Proper way to build a remote system with flakes

I’m trying to switch to a flake based deploy.
Currently, in the same repo I have:
./api.nix - a Go module that you can nix-build api.nix, or nix-shell api.nix
ops/deploy.nix - a nix file that imports api.nix, and nix-build ops/deploy.nix builds the whole nixos system in ./result.

After pushing to Github, a github action builds the whole nixos system (that transitively builds ./api), and it copies the newly built system with nix-copy-closure to staging and production boxes.

I’ve read a bunch of docs and tutorials, but they’re either building a local package (in my case just api.nix), or they’re using nixos-rebuild to build the local nixos system on the computer that’s executing nixos-rebuild. So the 3 main quesitons are:

  1. What would the minimal flake look like that builds a production nixos system and imports a couple of local .nix files (go modules)?
  2. What’s the way to pass a parameterized argument to those builds? (e.g. nix build --argstr hostname [production|staging])
  3. How to pass an imported Go module to the configuration.nix and refer to it internally from configuration.nix?

I assume that after switching to flake-based system, one can still use nix-copy-closure based deployent.

TIA

1 Like

I would add the local .nix files to the flake, probably through an overlay. Home-manager example

I wouldn’t I would just have different flakes .#nixosConfigurations.staging and .#nixosConfigurations.production. If you want logic around which environment you’re in, you can pass parameters through specialArgs. Home-manager example, though extraSpeicalArgs is what’s exposed here, it’s generally specialArgs if you’re doing a nixosSystem

See first response. Use an overlay.

2 Likes

You might find some joy with my experimental tool GitHub - MatthewCroughan/nixinate: Another NixOS Deployment Tool - Nixinate your systems 🕶️. An interesting blog post to read if you’re interested in doing it yourself is Industrial-strength Deployments in Three Commands - Vaibhav Sagar

2 Likes

@matthewcroughan thank you for the response - I’m looking for the minimal flake.nix (and a build command) that produces ./result.nix with the nixos system. Looking forward to expand the config later, but still missing the “hello world” with no external tools

Thanks @jonringer. I’m surprised overlays are the official way to do this. Will try to parse your config and get rolling again. I think the official docs would really benefit from a few minimal examples like building a vm, building a nixos, building a digital ocean image.
For the people not involved in core development, I think this might be one of the blockers for adopting flakes.

If you copy that closure and then activate it remotely, you won’t install a bootloader entry, which means that your generation will be lost upon reboot. You need to use nix-env in order to install the system, such that it will work on reboot.

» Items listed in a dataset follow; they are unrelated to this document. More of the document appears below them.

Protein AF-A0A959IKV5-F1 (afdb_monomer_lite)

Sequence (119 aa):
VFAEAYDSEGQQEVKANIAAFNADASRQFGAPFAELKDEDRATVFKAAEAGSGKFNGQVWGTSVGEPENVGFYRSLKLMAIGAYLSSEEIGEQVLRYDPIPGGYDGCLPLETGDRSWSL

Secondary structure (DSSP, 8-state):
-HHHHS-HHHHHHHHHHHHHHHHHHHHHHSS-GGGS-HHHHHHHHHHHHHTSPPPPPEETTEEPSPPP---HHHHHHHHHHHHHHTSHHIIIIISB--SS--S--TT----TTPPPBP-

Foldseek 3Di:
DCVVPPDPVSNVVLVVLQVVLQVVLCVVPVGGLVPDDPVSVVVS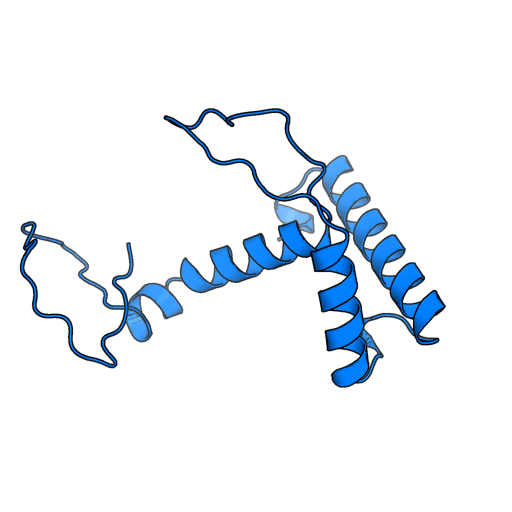LVVLVVPAFDQADDDPNHGDDDGGHGGPSNVVVVVVVVCVCLDPCCQPPPAADDPCCPDDDPPPDDDVPHHHHRD

Structure (mmCIF, N/CA/C/O backbone):
data_AF-A0A959IKV5-F1
#
_entry.id   AF-A0A959IKV5-F1
#
loop_
_atom_site.group_PDB
_atom_site.id
_atom_site.type_symbol
_atom_site.label_atom_id
_atom_site.label_alt_id
_atom_site.label_comp_id
_atom_site.label_asym_id
_atom_site.label_entity_id
_atom_site.label_seq_id
_atom_site.pdbx_PDB_ins_code
_atom_site.Cartn_x
_atom_site.Cartn_y
_atom_site.Cartn_z
_atom_site.occupancy
_atom_site.B_iso_or_equiv
_atom_site.auth_seq_id
_atom_site.auth_comp_id
_atom_site.auth_asym_id
_atom_site.auth_atom_id
_atom_site.pdbx_PDB_model_num
ATOM 1 N N . VAL A 1 1 ? 7.700 -4.678 10.881 1.00 79.00 1 VAL A N 1
ATOM 2 C CA . VAL A 1 1 ? 7.624 -3.468 10.011 1.00 79.00 1 VAL A CA 1
ATOM 3 C C . VAL A 1 1 ? 7.200 -2.215 10.773 1.00 79.00 1 VAL A C 1
ATOM 5 O O . VAL A 1 1 ? 8.091 -1.587 11.311 1.00 79.00 1 VAL A O 1
ATOM 8 N N . PHE A 1 2 ? 5.916 -1.832 10.901 1.00 89.50 2 PHE A N 1
ATOM 9 C CA . PHE A 1 2 ? 5.561 -0.544 11.549 1.00 89.50 2 PHE A CA 1
ATOM 10 C C . PHE A 1 2 ? 6.097 -0.409 12.982 1.00 89.50 2 PHE A C 1
ATOM 12 O O . PHE A 1 2 ? 6.644 0.625 13.337 1.00 89.50 2 PHE A O 1
ATOM 19 N N . ALA A 1 3 ? 6.021 -1.477 13.779 1.00 91.06 3 ALA A N 1
ATOM 20 C CA . ALA A 1 3 ? 6.540 -1.489 15.150 1.00 91.06 3 ALA A CA 1
ATOM 21 C C . ALA A 1 3 ? 8.074 -1.350 15.257 1.00 91.06 3 ALA A C 1
ATOM 23 O O . ALA A 1 3 ? 8.579 -1.042 16.330 1.00 91.06 3 ALA A O 1
ATOM 24 N N . GLU A 1 4 ? 8.806 -1.601 14.170 1.00 92.44 4 GLU A N 1
ATOM 25 C CA . GLU A 1 4 ? 10.277 -1.621 14.146 1.00 92.44 4 GLU A CA 1
ATOM 26 C C . GLU A 1 4 ? 10.862 -0.445 13.357 1.00 92.44 4 GLU A C 1
ATOM 28 O O . GLU A 1 4 ? 11.982 -0.029 13.627 1.00 92.44 4 GLU A O 1
ATOM 33 N N . ALA A 1 5 ? 10.120 0.075 12.376 1.00 92.19 5 ALA A N 1
ATOM 34 C CA . ALA A 1 5 ? 10.589 1.093 11.441 1.00 92.19 5 ALA A CA 1
ATOM 35 C C . ALA A 1 5 ? 10.041 2.497 11.734 1.00 92.19 5 ALA A C 1
ATOM 37 O O . ALA A 1 5 ? 10.624 3.473 11.273 1.00 92.19 5 ALA A O 1
ATOM 38 N N . TYR A 1 6 ? 8.911 2.611 12.442 1.00 93.88 6 TYR A N 1
ATOM 39 C CA . TYR A 1 6 ? 8.278 3.900 12.736 1.00 93.88 6 TYR A CA 1
ATOM 40 C C . TYR A 1 6 ? 8.578 4.293 14.179 1.00 93.88 6 TYR A C 1
ATOM 42 O O . TYR A 1 6 ? 8.685 3.434 15.059 1.00 93.88 6 TYR A O 1
ATOM 50 N N . ASP A 1 7 ? 8.668 5.596 14.428 1.00 97.25 7 ASP A N 1
ATOM 51 C CA . ASP A 1 7 ? 8.724 6.130 15.781 1.00 97.25 7 ASP A CA 1
ATOM 52 C C . ASP A 1 7 ? 7.381 5.962 16.513 1.00 97.25 7 ASP A C 1
ATOM 54 O O . ASP A 1 7 ? 6.374 5.503 15.965 1.00 97.25 7 ASP A O 1
ATOM 58 N N . SER A 1 8 ? 7.363 6.303 17.801 1.00 96.88 8 SER A N 1
ATOM 59 C CA . SER A 1 8 ? 6.167 6.116 18.625 1.00 96.88 8 SER A CA 1
ATOM 60 C C . SER A 1 8 ? 4.949 6.895 18.117 1.00 96.88 8 SER A C 1
ATOM 62 O O . SER A 1 8 ? 3.834 6.396 18.246 1.00 96.88 8 SER A O 1
ATOM 64 N N . GLU A 1 9 ? 5.146 8.076 17.525 1.00 96.94 9 GLU A N 1
ATOM 65 C CA . GLU A 1 9 ? 4.060 8.895 16.983 1.00 96.94 9 GLU A CA 1
ATOM 66 C C . GLU A 1 9 ? 3.455 8.226 15.745 1.00 96.94 9 GLU A C 1
ATOM 68 O O . GLU A 1 9 ? 2.257 7.928 15.730 1.00 96.94 9 GLU A O 1
ATOM 73 N N . GLY A 1 10 ? 4.289 7.856 14.771 1.00 94.50 10 GLY A N 1
ATOM 74 C CA . GLY A 1 10 ? 3.850 7.164 13.564 1.00 94.50 10 GLY A CA 1
ATOM 75 C C . GLY A 1 10 ? 3.195 5.812 13.863 1.00 94.50 10 GLY A C 1
ATOM 76 O O . GLY A 1 10 ? 2.211 5.432 13.228 1.00 94.50 10 GLY A O 1
ATOM 77 N N . GLN A 1 11 ? 3.669 5.084 14.879 1.00 96.06 11 GLN A N 1
ATOM 78 C CA . GLN A 1 11 ? 3.016 3.849 15.321 1.00 96.06 11 GLN A CA 1
ATOM 79 C C . GLN A 1 11 ? 1.593 4.084 15.845 1.00 96.06 11 GLN A C 1
ATOM 81 O O . GLN A 1 11 ? 0.710 3.255 15.604 1.00 96.06 11 GLN A O 1
ATOM 86 N N . GLN A 1 12 ? 1.354 5.176 16.578 1.00 96.75 12 GLN A N 1
ATOM 87 C CA . GLN A 1 12 ? 0.010 5.515 17.050 1.00 96.75 12 GLN A CA 1
ATOM 88 C C . GLN A 1 12 ? -0.885 5.978 15.903 1.00 96.75 12 GLN A C 1
ATOM 90 O O . GLN A 1 12 ? -2.049 5.583 15.853 1.00 96.75 12 GLN A O 1
ATOM 95 N N . GLU A 1 13 ? -0.341 6.730 14.949 1.00 95.19 13 GLU A N 1
ATOM 96 C CA . GLU A 1 13 ? -1.073 7.152 13.757 1.00 95.19 13 GLU A CA 1
ATOM 97 C C . GLU A 1 13 ? -1.551 5.947 12.934 1.00 95.19 13 GLU A C 1
ATOM 99 O O . GLU A 1 13 ? -2.730 5.845 12.593 1.00 95.19 13 GLU A O 1
ATOM 104 N N . VAL 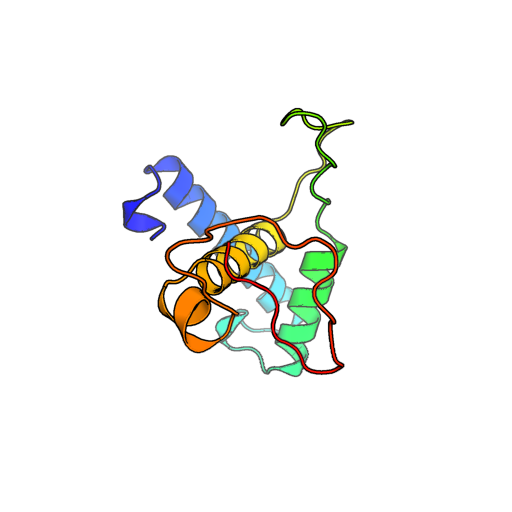A 1 14 ? -0.677 4.965 12.682 1.00 94.94 14 VAL A N 1
ATOM 105 C CA . VAL A 1 14 ? -1.053 3.730 11.974 1.00 94.94 14 VAL A CA 1
ATOM 106 C C . VAL A 1 14 ? -2.159 2.979 12.721 1.00 94.94 14 VAL A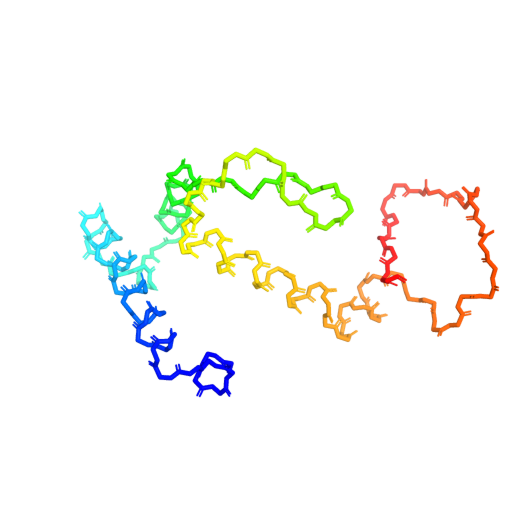 C 1
ATOM 108 O O . VAL A 1 14 ? -3.125 2.533 12.100 1.00 94.94 14 VAL A O 1
ATOM 111 N N . LYS A 1 15 ? -2.071 2.865 14.053 1.00 95.88 15 LYS A N 1
ATOM 112 C CA . LYS A 1 15 ? -3.127 2.235 14.865 1.00 95.88 15 LYS A CA 1
ATOM 113 C C . LYS A 1 15 ? -4.453 2.987 14.757 1.00 95.88 15 LYS A C 1
ATOM 115 O O . LYS A 1 15 ? -5.491 2.348 14.587 1.00 95.88 15 LYS A O 1
ATOM 120 N N . ALA A 1 16 ? -4.423 4.316 14.827 1.00 97.06 16 ALA A N 1
ATOM 121 C CA . ALA A 1 16 ? -5.609 5.154 14.689 1.00 97.06 16 ALA A CA 1
ATOM 122 C C . ALA A 1 16 ? -6.248 4.998 13.301 1.00 97.06 16 ALA A C 1
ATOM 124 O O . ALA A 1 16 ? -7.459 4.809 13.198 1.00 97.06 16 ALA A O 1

sudo nix-env --profile /nix/var/nix/profiles/system --set <path>

https://github.com/NixOS/nixpkgs/issues/82851

If you’re totally sure that you want to build the system closure and do something custom with it, then you would want to do something like nix build .#nixosConfigurations.<nameOfSystem>.config.system.build.toplevel.

The following flake.nix example would expect your system configuration to be in ./configuration.nix:

{
  inputs = {
    nixpkgs.url = "github:nixos/nixpkgs/nixos-21.11";
  };

  outputs = { self, nixpkgs }: {
    nixosConfigurations = {
      myMachine = nixpkgs.lib.nixosSystem {
        system = "x86_64-linux";
        modules = [
          (import ./configuration.nix)
        ];
      };
    };
  };
}

That is the most basic Flake, and you could run nixos-rebuild switch --flake .#myMachine --target-host user@system to deploy it to a remote. This is precisely what Nixinate does for you, it just makes a wrapper for every nixosConfiguration you already have in your flake.nix and makes it possible to declare things like the ssh user in your config, so you don’t have to type all that in each time. I don’t really think there’s a need to reinvent wheels here, but people do get very confused about how complex this needs to be, and so invent their own solutions.

1 Like

I agree, nix has a lot of good reference documentation. But examples are usually in the form of blog posts, or the rare good wiki page.

1 Like

I don’t really think there’s a need to reinvent wheels here, but people do get very confused about how complex this needs to be, and so invent their own solutions.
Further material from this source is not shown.